Dar(se) cuenta

Mi liberada:

Tengo una sensibilidad desarrollada respecto a los plagios. En 1991, Jaume Boix y yo escribimos una biografía de Juan Antonio Samaranch (El deporte del poder) que suscitó una gran indiferencia entre el público. Un año después una pareja de periodistas británicos, Vyv Simson y Andrew Jennings, publicaron The Lords of the Rings, que se tradujo al español como suena: Los señores de los anillos. El libro de los lores tenía dos secciones, por así decirlo. Una vociferaba sobre los supuestos negocios turbios del Comité Olímpico Internacional y sus dirigentes, puramente imaginaria y sin mayor apoyo fáctico. Otra rigurosamente verdadera y mucho mejor escrita detallaba la vida de Juan Antonio Samaranch en el franquismo y la Transición. Nunca conocí las fuentes periodísticas que se utilizaron para la primera sección. Pero sí para la segunda, que era nuestro libro, groseramente fusilado al alba y en serie. El auténtico dolor sobrevino meses después cuando el libro de los ingleses se vendió mucho más que el nuestro, incluso en español.
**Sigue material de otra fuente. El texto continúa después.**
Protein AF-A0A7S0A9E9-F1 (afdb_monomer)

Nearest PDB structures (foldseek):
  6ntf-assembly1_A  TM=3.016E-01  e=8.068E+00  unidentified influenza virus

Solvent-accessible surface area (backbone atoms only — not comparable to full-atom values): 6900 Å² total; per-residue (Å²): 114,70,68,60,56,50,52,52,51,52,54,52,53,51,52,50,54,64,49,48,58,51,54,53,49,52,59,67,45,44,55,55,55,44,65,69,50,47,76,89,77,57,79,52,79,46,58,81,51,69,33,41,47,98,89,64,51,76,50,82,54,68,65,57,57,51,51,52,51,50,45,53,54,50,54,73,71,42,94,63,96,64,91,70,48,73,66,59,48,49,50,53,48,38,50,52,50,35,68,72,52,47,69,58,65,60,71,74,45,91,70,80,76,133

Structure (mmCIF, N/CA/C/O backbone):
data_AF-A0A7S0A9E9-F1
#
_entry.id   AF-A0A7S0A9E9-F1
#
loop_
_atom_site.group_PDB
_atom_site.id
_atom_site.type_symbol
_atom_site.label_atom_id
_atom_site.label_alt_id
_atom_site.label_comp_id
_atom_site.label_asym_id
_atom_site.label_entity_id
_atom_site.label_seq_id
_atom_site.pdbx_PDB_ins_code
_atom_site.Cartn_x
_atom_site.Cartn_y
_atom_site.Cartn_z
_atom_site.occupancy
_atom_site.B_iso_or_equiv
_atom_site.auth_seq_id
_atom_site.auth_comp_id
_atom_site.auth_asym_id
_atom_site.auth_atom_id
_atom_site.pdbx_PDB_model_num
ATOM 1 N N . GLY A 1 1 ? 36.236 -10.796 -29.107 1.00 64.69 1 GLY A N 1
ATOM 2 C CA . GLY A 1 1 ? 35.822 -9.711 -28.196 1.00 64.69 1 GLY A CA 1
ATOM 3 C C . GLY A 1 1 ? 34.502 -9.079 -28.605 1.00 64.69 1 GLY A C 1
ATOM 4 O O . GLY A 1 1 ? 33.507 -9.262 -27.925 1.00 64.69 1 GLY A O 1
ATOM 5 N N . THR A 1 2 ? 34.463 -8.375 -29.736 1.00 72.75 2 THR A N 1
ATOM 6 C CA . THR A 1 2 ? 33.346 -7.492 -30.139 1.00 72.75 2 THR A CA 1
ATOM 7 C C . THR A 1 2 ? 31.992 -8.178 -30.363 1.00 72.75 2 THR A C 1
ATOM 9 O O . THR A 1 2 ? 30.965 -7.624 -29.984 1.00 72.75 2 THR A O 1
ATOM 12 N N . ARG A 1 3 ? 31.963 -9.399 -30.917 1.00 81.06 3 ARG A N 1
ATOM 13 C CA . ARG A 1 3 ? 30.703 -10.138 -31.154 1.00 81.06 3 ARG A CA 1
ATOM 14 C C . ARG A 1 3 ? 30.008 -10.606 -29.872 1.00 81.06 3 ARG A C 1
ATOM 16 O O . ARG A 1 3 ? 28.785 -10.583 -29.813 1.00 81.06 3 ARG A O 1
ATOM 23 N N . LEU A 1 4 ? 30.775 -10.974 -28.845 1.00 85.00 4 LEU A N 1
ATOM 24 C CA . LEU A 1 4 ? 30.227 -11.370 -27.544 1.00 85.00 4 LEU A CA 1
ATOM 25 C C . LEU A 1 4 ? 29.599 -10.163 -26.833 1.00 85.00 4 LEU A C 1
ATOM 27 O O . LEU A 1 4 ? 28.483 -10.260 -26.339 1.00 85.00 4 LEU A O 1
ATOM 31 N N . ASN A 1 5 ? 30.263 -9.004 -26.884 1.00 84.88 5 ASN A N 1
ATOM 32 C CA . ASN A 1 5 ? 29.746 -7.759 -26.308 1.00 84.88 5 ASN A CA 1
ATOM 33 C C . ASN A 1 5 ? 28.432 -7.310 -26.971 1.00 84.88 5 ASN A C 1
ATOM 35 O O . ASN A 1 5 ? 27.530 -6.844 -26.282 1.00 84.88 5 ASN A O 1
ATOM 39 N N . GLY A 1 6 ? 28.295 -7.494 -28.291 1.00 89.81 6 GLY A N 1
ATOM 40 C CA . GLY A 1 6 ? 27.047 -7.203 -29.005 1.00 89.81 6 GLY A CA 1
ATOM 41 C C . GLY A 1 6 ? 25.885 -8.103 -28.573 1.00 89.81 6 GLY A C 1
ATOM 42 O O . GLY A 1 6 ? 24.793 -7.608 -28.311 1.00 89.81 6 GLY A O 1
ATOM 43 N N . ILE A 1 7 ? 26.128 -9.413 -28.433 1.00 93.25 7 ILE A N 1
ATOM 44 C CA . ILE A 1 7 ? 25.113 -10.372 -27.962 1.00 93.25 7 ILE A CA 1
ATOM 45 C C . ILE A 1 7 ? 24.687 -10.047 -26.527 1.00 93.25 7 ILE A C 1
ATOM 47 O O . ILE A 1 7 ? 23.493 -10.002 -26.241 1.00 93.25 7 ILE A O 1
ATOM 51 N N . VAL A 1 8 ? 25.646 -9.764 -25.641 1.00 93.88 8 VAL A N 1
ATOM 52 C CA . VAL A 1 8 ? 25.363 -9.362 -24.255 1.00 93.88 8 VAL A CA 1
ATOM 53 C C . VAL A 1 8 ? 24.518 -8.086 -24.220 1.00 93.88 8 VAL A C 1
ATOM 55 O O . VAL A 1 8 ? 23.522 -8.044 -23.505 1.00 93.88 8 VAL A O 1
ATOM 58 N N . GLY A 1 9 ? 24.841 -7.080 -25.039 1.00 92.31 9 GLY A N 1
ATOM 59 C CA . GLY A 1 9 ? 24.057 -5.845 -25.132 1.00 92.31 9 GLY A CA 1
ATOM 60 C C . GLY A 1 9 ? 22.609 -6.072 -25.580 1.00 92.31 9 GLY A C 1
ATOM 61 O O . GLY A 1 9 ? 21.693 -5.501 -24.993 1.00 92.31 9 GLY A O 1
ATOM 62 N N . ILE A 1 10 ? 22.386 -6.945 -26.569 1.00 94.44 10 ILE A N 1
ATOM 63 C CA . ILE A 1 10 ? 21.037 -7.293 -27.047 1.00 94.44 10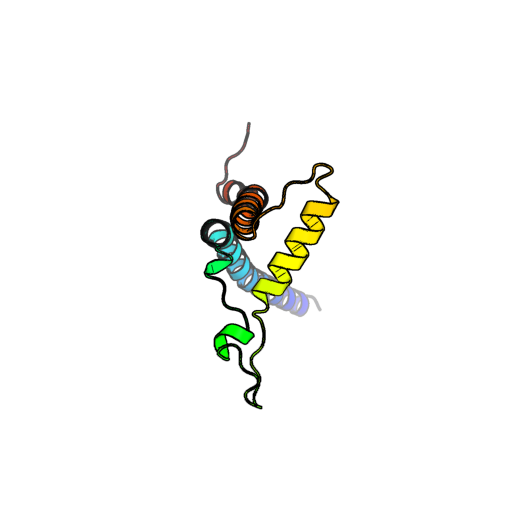 ILE A CA 1
ATOM 64 C C . ILE A 1 10 ? 20.245 -8.021 -25.957 1.00 94.44 10 ILE A C 1
ATOM 66 O O . ILE A 1 10 ? 19.094 -7.671 -25.701 1.00 94.44 10 ILE A O 1
ATOM 70 N N . LEU A 1 11 ? 20.858 -8.999 -25.283 1.00 93.69 11 LEU A N 1
ATOM 71 C CA . LEU A 1 11 ? 20.210 -9.737 -24.195 1.00 93.69 11 LEU A CA 1
ATOM 72 C C . LEU A 1 11 ? 19.863 -8.815 -23.020 1.00 93.69 11 LEU A C 1
ATOM 74 O O . LEU A 1 11 ? 18.742 -8.868 -22.517 1.00 93.69 11 LEU A O 1
ATOM 78 N N . CYS A 1 12 ? 20.779 -7.930 -22.619 1.00 95.25 12 CYS A N 1
ATOM 79 C CA . CYS A 1 12 ? 20.519 -6.932 -21.583 1.00 95.25 12 CYS A CA 1
ATOM 80 C C . CYS A 1 12 ? 19.398 -5.967 -21.989 1.00 95.25 12 CYS A C 1
ATOM 82 O O . CYS A 1 12 ? 18.490 -5.731 -21.198 1.00 95.25 12 CYS A O 1
ATOM 84 N N . GLY A 1 13 ? 19.420 -5.443 -23.218 1.00 93.25 13 GLY A N 1
ATOM 85 C CA . GLY A 1 13 ? 18.376 -4.545 -23.716 1.00 93.25 13 GLY A CA 1
ATOM 86 C C . GLY A 1 13 ? 16.998 -5.209 -23.754 1.00 93.25 13 GLY A C 1
ATOM 87 O O . GLY A 1 13 ? 16.007 -4.611 -23.334 1.00 93.25 13 GLY A O 1
ATOM 88 N N . TRP A 1 14 ? 16.936 -6.472 -24.180 1.00 93.88 14 TRP A N 1
ATOM 89 C CA . TRP A 1 14 ? 15.695 -7.239 -24.203 1.00 93.88 14 TRP A CA 1
ATOM 90 C C . TRP A 1 14 ? 15.160 -7.521 -22.794 1.00 93.88 14 TRP A C 1
ATOM 92 O O . TRP A 1 14 ? 13.975 -7.312 -22.538 1.00 93.88 14 TRP A O 1
ATOM 102 N N . LEU A 1 15 ? 16.029 -7.900 -21.850 1.00 92.81 15 LEU A N 1
ATOM 103 C CA . LEU A 1 15 ? 15.654 -8.072 -20.443 1.00 92.81 15 LEU A CA 1
ATOM 104 C C . LEU A 1 15 ? 15.116 -6.773 -19.829 1.00 92.81 15 LEU A C 1
ATOM 106 O O . LEU A 1 15 ? 14.092 -6.800 -19.148 1.00 92.81 15 LEU 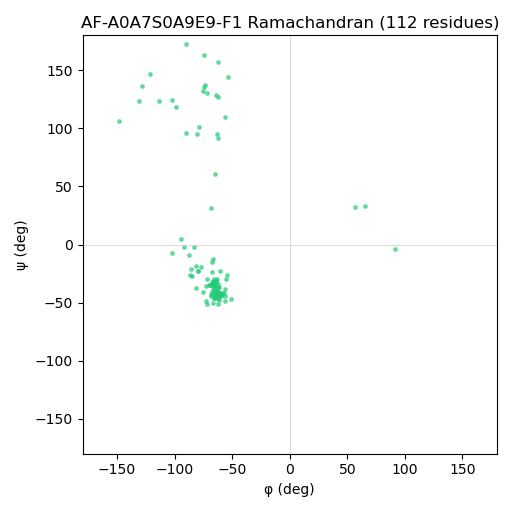A O 1
ATOM 110 N N . VAL A 1 16 ? 15.759 -5.633 -20.100 1.00 93.31 16 VAL A N 1
ATOM 111 C CA . VAL A 1 16 ? 15.292 -4.319 -19.628 1.00 93.31 16 VAL A CA 1
ATOM 112 C C . VAL A 1 16 ? 13.915 -3.986 -20.204 1.00 93.31 16 VAL A C 1
ATOM 114 O O . VAL A 1 16 ? 13.037 -3.568 -19.452 1.00 93.31 16 VAL A O 1
ATOM 117 N N . MET A 1 17 ? 13.680 -4.232 -21.497 1.00 89.81 17 MET A N 1
ATOM 118 C CA . MET A 1 17 ? 12.357 -4.041 -22.106 1.00 89.81 17 MET A CA 1
ATOM 119 C C . MET A 1 17 ? 11.277 -4.944 -21.492 1.00 89.81 17 MET A C 1
ATOM 121 O O . MET A 1 17 ? 10.158 -4.496 -21.251 1.00 89.81 17 MET A O 1
ATOM 125 N N . LEU A 1 18 ? 11.591 -6.208 -21.197 1.00 89.00 18 LEU A N 1
ATOM 126 C CA . LEU A 1 18 ? 10.632 -7.126 -20.570 1.00 89.00 18 LEU A CA 1
ATOM 127 C C . LEU A 1 18 ? 10.262 -6.712 -19.138 1.00 89.00 18 LEU A C 1
ATOM 129 O O . LEU A 1 18 ? 9.148 -6.977 -18.676 1.00 89.00 18 LEU A O 1
ATOM 133 N N . GLN A 1 19 ? 11.189 -6.082 -18.417 1.00 89.81 19 GLN A N 1
ATOM 134 C CA . GLN A 1 19 ? 10.942 -5.590 -17.063 1.00 89.81 19 GLN A CA 1
ATOM 135 C C . GLN A 1 19 ? 10.212 -4.246 -17.074 1.00 89.81 19 GLN A C 1
ATOM 137 O O . GLN A 1 19 ? 9.296 -4.055 -16.273 1.00 89.81 19 GLN A O 1
ATOM 142 N N . SER A 1 20 ? 10.526 -3.354 -18.019 1.00 89.38 20 SER A N 1
ATOM 143 C CA . SER A 1 20 ? 9.857 -2.053 -18.128 1.00 89.38 20 SER A CA 1
ATOM 144 C C . SER A 1 20 ? 8.363 -2.190 -18.418 1.00 89.38 20 SER A C 1
ATOM 146 O O . SER A 1 20 ? 7.569 -1.432 -17.874 1.00 89.38 20 SER A O 1
ATOM 148 N N . GLN A 1 21 ? 7.939 -3.205 -19.176 1.00 89.00 21 GLN A N 1
ATOM 149 C CA . GLN A 1 21 ? 6.515 -3.476 -19.408 1.00 89.00 21 GLN A CA 1
ATOM 150 C C . GLN A 1 21 ? 5.735 -3.848 -18.139 1.00 89.00 21 GLN A C 1
ATOM 152 O O . GLN A 1 21 ? 4.532 -3.595 -18.059 1.00 89.00 21 GLN A O 1
ATOM 157 N N . LYS A 1 22 ? 6.385 -4.471 -17.147 1.00 86.81 22 LYS A N 1
ATOM 158 C CA . LYS A 1 22 ? 5.746 -4.738 -15.850 1.00 86.81 22 LYS A CA 1
ATOM 159 C C . LYS A 1 22 ? 5.582 -3.434 -15.080 1.00 86.81 22 LYS A C 1
ATOM 161 O O . LYS A 1 22 ? 4.461 -3.071 -14.761 1.00 86.81 22 LYS A O 1
ATOM 166 N N . VAL A 1 23 ? 6.673 -2.680 -14.954 1.00 89.25 23 VAL A N 1
ATOM 167 C CA . VAL A 1 23 ? 6.686 -1.380 -14.272 1.00 89.25 23 VAL A CA 1
ATOM 168 C C . VAL A 1 23 ? 5.663 -0.416 -14.875 1.00 89.25 23 VAL A C 1
ATOM 170 O O . VAL A 1 23 ? 4.913 0.210 -14.141 1.00 89.25 23 VAL A O 1
ATOM 173 N N . MET A 1 24 ? 5.569 -0.323 -16.203 1.00 88.81 24 MET A N 1
ATOM 174 C CA . MET A 1 24 ? 4.609 0.568 -16.864 1.00 88.81 24 MET A CA 1
ATOM 175 C C . MET A 1 24 ? 3.152 0.170 -16.613 1.00 88.81 24 MET A C 1
ATOM 177 O O . MET A 1 24 ? 2.306 1.048 -16.482 1.00 88.81 24 MET A O 1
ATOM 181 N N . ARG A 1 25 ? 2.847 -1.132 -16.527 1.00 86.94 25 ARG A N 1
ATOM 182 C CA . ARG A 1 25 ? 1.500 -1.589 -16.152 1.00 86.94 25 ARG A CA 1
ATOM 183 C C . ARG A 1 25 ? 1.193 -1.265 -14.699 1.00 86.94 25 ARG A C 1
ATOM 185 O O . ARG A 1 25 ? 0.122 -0.739 -14.428 1.00 86.94 25 ARG A O 1
ATOM 192 N N . ASP A 1 26 ? 2.138 -1.514 -13.801 1.00 87.00 26 ASP A N 1
ATOM 193 C CA . ASP A 1 26 ? 1.958 -1.225 -12.379 1.00 87.00 26 ASP A CA 1
ATOM 194 C C . ASP A 1 26 ? 1.769 0.284 -12.153 1.00 87.00 26 ASP A C 1
ATOM 196 O O . ASP A 1 26 ? 0.873 0.693 -11.424 1.00 87.00 26 ASP A O 1
ATOM 200 N N . LEU A 1 27 ? 2.534 1.125 -12.860 1.00 86.31 27 LEU A N 1
ATOM 201 C CA . LEU A 1 27 ? 2.383 2.584 -12.837 1.00 86.31 27 LEU A CA 1
ATOM 202 C C . LEU A 1 27 ? 1.059 3.066 -13.436 1.00 86.31 27 LEU A C 1
ATOM 204 O O . LEU A 1 27 ? 0.517 4.062 -12.967 1.00 86.31 27 LEU A O 1
ATOM 208 N N . HIS A 1 28 ? 0.543 2.393 -14.466 1.00 86.94 28 HIS A N 1
ATOM 209 C CA . HIS A 1 28 ? -0.762 2.719 -15.042 1.00 86.94 28 HIS A CA 1
ATOM 210 C C . HIS A 1 28 ? -1.905 2.414 -14.068 1.00 86.94 28 HIS A C 1
ATOM 212 O O . HIS A 1 28 ? -2.905 3.125 -14.024 1.00 86.94 28 HIS A O 1
ATOM 218 N N . GLU A 1 29 ? -1.730 1.367 -13.271 1.00 85.75 29 GLU A N 1
ATOM 219 C CA . GLU A 1 29 ? -2.730 0.859 -12.346 1.00 85.75 29 GLU A CA 1
ATOM 220 C C . GLU A 1 29 ? -2.693 1.560 -10.977 1.00 85.75 29 GLU A C 1
ATOM 222 O O . GLU A 1 29 ? -3.714 1.681 -10.294 1.00 85.75 29 GLU A O 1
ATOM 227 N N . LEU A 1 30 ? -1.528 2.088 -10.597 1.00 82.50 30 LEU A N 1
ATOM 228 C CA . LEU A 1 30 ? -1.280 2.763 -9.324 1.00 82.50 30 LEU A CA 1
ATOM 229 C C . LEU A 1 30 ? -2.306 3.866 -8.990 1.00 82.50 30 LEU A C 1
ATOM 231 O O . LEU A 1 30 ? -2.818 3.860 -7.871 1.00 82.50 30 LEU A O 1
ATOM 235 N N . PRO A 1 31 ? -2.683 4.788 -9.905 1.00 81.81 31 PRO A N 1
ATOM 236 C CA . PRO A 1 31 ? -3.646 5.844 -9.590 1.00 81.81 31 PRO A CA 1
ATOM 237 C C . PRO A 1 31 ? -5.040 5.301 -9.267 1.00 81.81 31 PRO A C 1
ATOM 239 O O . PRO A 1 31 ? -5.769 5.901 -8.478 1.00 81.81 31 PRO A O 1
ATOM 242 N N . ARG A 1 32 ? -5.421 4.174 -9.881 1.00 84.12 32 ARG A N 1
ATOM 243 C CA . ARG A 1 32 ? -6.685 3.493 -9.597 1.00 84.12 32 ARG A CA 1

Dar(se) cuentaQuince años después una cadena radiofónica me envió unas invitaciones para el estreno en Barcelona de Hamelin, una obra de teatro de Juan Mayorga y de la compañía Animalario. Fue una intensa experiencia. Para cualquier autor hay pocas cosas comparables que ver en un escenario la obra que ha escrito. La obra, además, era Raval, un libro mío del año 2000, de asunto y de escritura seriamente dolorosos. La intensidad se completaba con la singular evidencia de que hasta aquel momento yo no había tenido la menor noticia del montaje, que, como es natural, resultó plenamente exitoso. Al igual que hice con los británicos traté de que los jueces compensaran mi trabajo; pero en uno y otro caso me tocaron en primera instancia abogados panolis. Culpa mía fue también no haber insistido y no remover cielo y tierra para obligar a los ladrones, pero siempre he tenido que ganarme la vida, e incluso, como se va viendo, la vida de los otros. Por lo demás, la determinación del plagio es un asunto judicialmente difícil. Y la jurisprudencia del Supremo va al peso. Es demencial que se establezca para la condena un tanto por ciento de texto fusilado, de modo que se puedan plagiar ideas y retóricas muy originales siempre que el número de líneas no sea excesivo. Por el contrario muchas notas de la Wikipedia fusiladas se considera plagio. El plagio es como el orgasmo, quién no lo reconocería. Pero otra cosa es explicarlo y, sobre todo, que esas explicaciones sean ejecutivas. Ahí está el caso del vergonzoso plagiario que sigue al frente de la presidencia del Gobierno, aunque su presidencia, ciertamente, sea siempre en funciones, de segunda mano, como una copia borrosa respecto del original de una presidencia verdadera.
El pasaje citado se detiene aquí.